Ese cuento fue seguido por otro que transcurre en Nueva York, entre judíos exiliados que rememoran la desaparición de sus familiares en los campos de concentración. A mí me había chocado mucho, al ingresar en el colegio mexicano, descubrir que allí reinaba, como en todo México, un sentimiento pro alemán muy claro. México siempre vio en Alemania a la potencia opositora de los Estados Unidos. Casi fuimos aliados de Alemania en la Primera Guerra Mundial, y en la Segunda Guerra la simpatía mayoritaria corría a favor de Alemania. No sólo era el enemigo de los Estados Unidos, sino también el país al que le podíamos perdonar todo lo que le envidiábamos a los Estados Unidos: la eficacia, el progreso. Cuando yo llegué a México en 1944 o 1945 con noticias sobre el Holocausto nazi, nadie me quería creer, se reían de mí. Y yo les decía a mis compañeros, bien mexicanos, bien morenos: "¿Pero es que no se dan cuenta de que es una dictadura racista, que si llegaran aquí a ustedes los convertirían a todos en jabón?" Peró ellos no parecían entenderlo.

-¿Había ya en estos textos primeros algo de lo que sería después su propio estilo?

-Desde luego, en los primeros textos siempre hay un afán mimético muy grande, ¿verdad?

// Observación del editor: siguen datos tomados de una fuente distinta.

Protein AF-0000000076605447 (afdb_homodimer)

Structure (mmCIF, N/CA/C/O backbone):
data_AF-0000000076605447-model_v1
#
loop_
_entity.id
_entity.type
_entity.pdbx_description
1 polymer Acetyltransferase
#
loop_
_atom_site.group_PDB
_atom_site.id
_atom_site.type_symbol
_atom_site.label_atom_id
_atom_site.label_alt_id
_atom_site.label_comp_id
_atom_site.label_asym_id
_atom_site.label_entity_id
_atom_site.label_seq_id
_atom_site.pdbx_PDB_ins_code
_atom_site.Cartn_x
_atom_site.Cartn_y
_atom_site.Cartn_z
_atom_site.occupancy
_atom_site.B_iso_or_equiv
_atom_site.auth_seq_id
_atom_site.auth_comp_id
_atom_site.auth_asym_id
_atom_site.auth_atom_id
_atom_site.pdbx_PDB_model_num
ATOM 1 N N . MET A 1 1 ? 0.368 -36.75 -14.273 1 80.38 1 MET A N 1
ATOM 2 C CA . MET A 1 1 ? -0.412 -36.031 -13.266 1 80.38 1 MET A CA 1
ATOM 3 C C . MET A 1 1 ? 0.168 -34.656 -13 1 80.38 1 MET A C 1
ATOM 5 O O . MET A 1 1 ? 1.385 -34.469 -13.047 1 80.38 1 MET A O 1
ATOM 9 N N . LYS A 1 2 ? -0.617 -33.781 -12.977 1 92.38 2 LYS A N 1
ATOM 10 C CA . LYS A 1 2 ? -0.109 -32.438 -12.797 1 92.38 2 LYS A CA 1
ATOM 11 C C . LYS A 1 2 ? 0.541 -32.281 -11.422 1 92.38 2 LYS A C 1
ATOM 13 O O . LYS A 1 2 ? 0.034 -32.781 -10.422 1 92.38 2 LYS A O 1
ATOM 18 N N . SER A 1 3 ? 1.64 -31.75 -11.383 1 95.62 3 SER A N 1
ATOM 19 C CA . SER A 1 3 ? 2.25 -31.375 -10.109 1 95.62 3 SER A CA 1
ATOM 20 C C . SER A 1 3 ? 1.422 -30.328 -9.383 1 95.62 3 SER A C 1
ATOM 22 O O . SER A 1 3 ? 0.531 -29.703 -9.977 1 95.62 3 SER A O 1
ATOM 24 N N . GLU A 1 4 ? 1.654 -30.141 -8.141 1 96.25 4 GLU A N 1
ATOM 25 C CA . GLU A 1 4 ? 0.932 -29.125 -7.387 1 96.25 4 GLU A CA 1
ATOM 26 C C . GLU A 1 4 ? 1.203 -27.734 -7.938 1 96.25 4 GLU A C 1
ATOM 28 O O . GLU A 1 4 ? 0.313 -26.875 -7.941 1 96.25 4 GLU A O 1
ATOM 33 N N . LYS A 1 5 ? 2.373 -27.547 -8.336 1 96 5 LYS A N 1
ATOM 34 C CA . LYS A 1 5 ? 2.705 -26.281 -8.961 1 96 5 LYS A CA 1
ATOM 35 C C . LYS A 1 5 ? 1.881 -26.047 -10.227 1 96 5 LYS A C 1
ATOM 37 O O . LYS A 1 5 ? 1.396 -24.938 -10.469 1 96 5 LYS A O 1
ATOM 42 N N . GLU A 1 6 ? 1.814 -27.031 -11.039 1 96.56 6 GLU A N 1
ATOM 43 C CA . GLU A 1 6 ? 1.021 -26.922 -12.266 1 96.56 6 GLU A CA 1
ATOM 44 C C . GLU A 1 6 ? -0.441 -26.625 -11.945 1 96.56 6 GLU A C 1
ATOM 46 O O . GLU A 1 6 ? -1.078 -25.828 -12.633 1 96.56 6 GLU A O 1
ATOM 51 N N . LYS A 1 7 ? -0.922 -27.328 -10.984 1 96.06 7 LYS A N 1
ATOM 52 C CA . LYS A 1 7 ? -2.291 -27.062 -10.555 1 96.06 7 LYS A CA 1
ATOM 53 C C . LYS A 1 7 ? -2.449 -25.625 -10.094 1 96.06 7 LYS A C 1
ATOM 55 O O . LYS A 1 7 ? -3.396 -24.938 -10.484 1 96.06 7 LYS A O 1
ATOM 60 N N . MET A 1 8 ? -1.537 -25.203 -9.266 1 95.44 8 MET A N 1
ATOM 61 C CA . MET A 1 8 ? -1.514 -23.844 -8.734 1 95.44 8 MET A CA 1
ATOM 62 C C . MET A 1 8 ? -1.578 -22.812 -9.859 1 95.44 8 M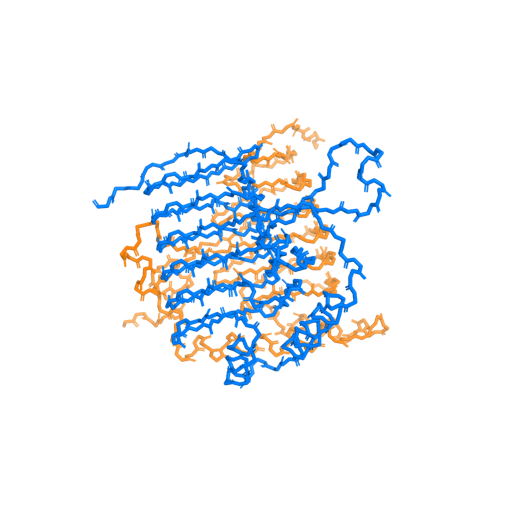ET A C 1
ATOM 64 O O . MET A 1 8 ? -2.453 -21.938 -9.859 1 95.44 8 MET A O 1
ATOM 68 N N . LEU A 1 9 ? -0.855 -22.938 -10.852 1 95.12 9 LEU A N 1
ATOM 69 C CA . LEU A 1 9 ? -0.728 -21.969 -11.938 1 95.12 9 LEU A CA 1
ATOM 70 C C . LEU A 1 9 ? -1.94 -22.031 -12.859 1 95.12 9 LEU A C 1
ATOM 72 O O . LEU A 1 9 ? -2.271 -21.047 -13.523 1 95.12 9 LEU A O 1
ATOM 76 N N . ALA A 1 10 ? -2.561 -23.203 -12.875 1 95.25 10 ALA A N 1
ATOM 77 C CA . ALA A 1 10 ? -3.74 -23.406 -13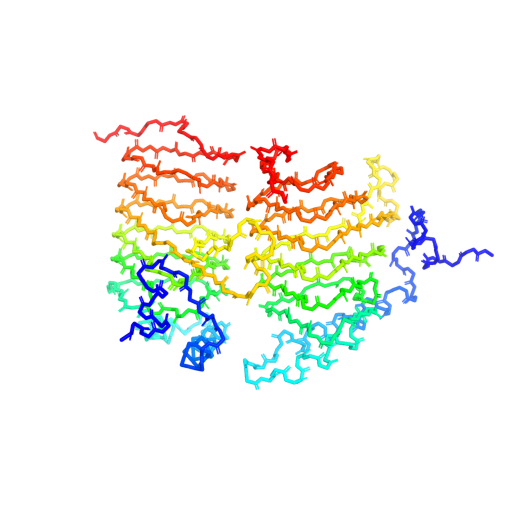.711 1 95.25 10 ALA A CA 1
ATOM 78 C C . ALA A 1 10 ? -5 -22.906 -13.008 1 95.25 10 ALA A C 1
ATOM 80 O O . ALA A 1 10 ? -6.094 -22.938 -13.578 1 95.25 10 ALA A O 1
ATOM 81 N N . GLY A 1 11 ? -4.828 -22.484 -11.758 1 93.38 11 GLY A N 1
ATOM 82 C CA . GLY A 1 11 ? -5.973 -22 -10.992 1 93.38 11 GLY A CA 1
ATOM 83 C C . GLY A 1 11 ? -6.781 -23.125 -10.367 1 93.38 11 GLY A C 1
ATOM 84 O O . GLY A 1 11 ? -7.906 -22.906 -9.914 1 93.38 11 GLY A O 1
ATOM 85 N N . GLU A 1 12 ? -6.293 -24.359 -10.312 1 94.5 12 GLU A N 1
ATOM 86 C CA . GLU A 1 12 ? -6.918 -25.516 -9.672 1 94.5 12 GLU A CA 1
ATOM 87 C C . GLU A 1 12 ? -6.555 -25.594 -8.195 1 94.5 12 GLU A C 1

-¿Quiénes eran sus modelos?

-Joyce fue muy importante. También empezaba yo a leer poesía por esos años. Y lo primero que leí fue la poesía española de la Edad de Oro. Me lo hacían leer en el colegio, pero yo sufrí un enamoramiento que no ha acabado nunca con Quevedo, que desde esos años ha sido un ángel tutelar mío. Leía mucho la poesía mexicana contemporánea; yo era amigo de Alfonso Reyes y él me pasaba muchos libros. Conocía muy bien la poesía de López Velarde, de los contemporáneos, del propio Reyes y, también a través de Reyes, que cumplía conmigo esa función magisterial innata en él, he leído a Lugones, a Vallejo, a Neruda, a Gabriela Mistral.

-¿Qué le atraía de Quevedo?

-Sobre todo, algo que para mí fue fundamental y que era la tensión entre lo sublime y lo grotesco, entre la extrema vulgaridad y la inspiración divina y erótica. Eso es una constante mía que viene de mis lecturas de Quevedo.

-Hay textos de Quevedo como La fortuna con seso o La hora de todos que parecen escritos por Lezama Lima.

-Sí. Es de una modernidad aplastante. Sucede que, como la vida civilizada, el hecho de vivir en ciudades siempre tendrá este carácter barroco, conflictivo, enredado, en donde la gente se salva por la ironía, Quevedo siempre será actual.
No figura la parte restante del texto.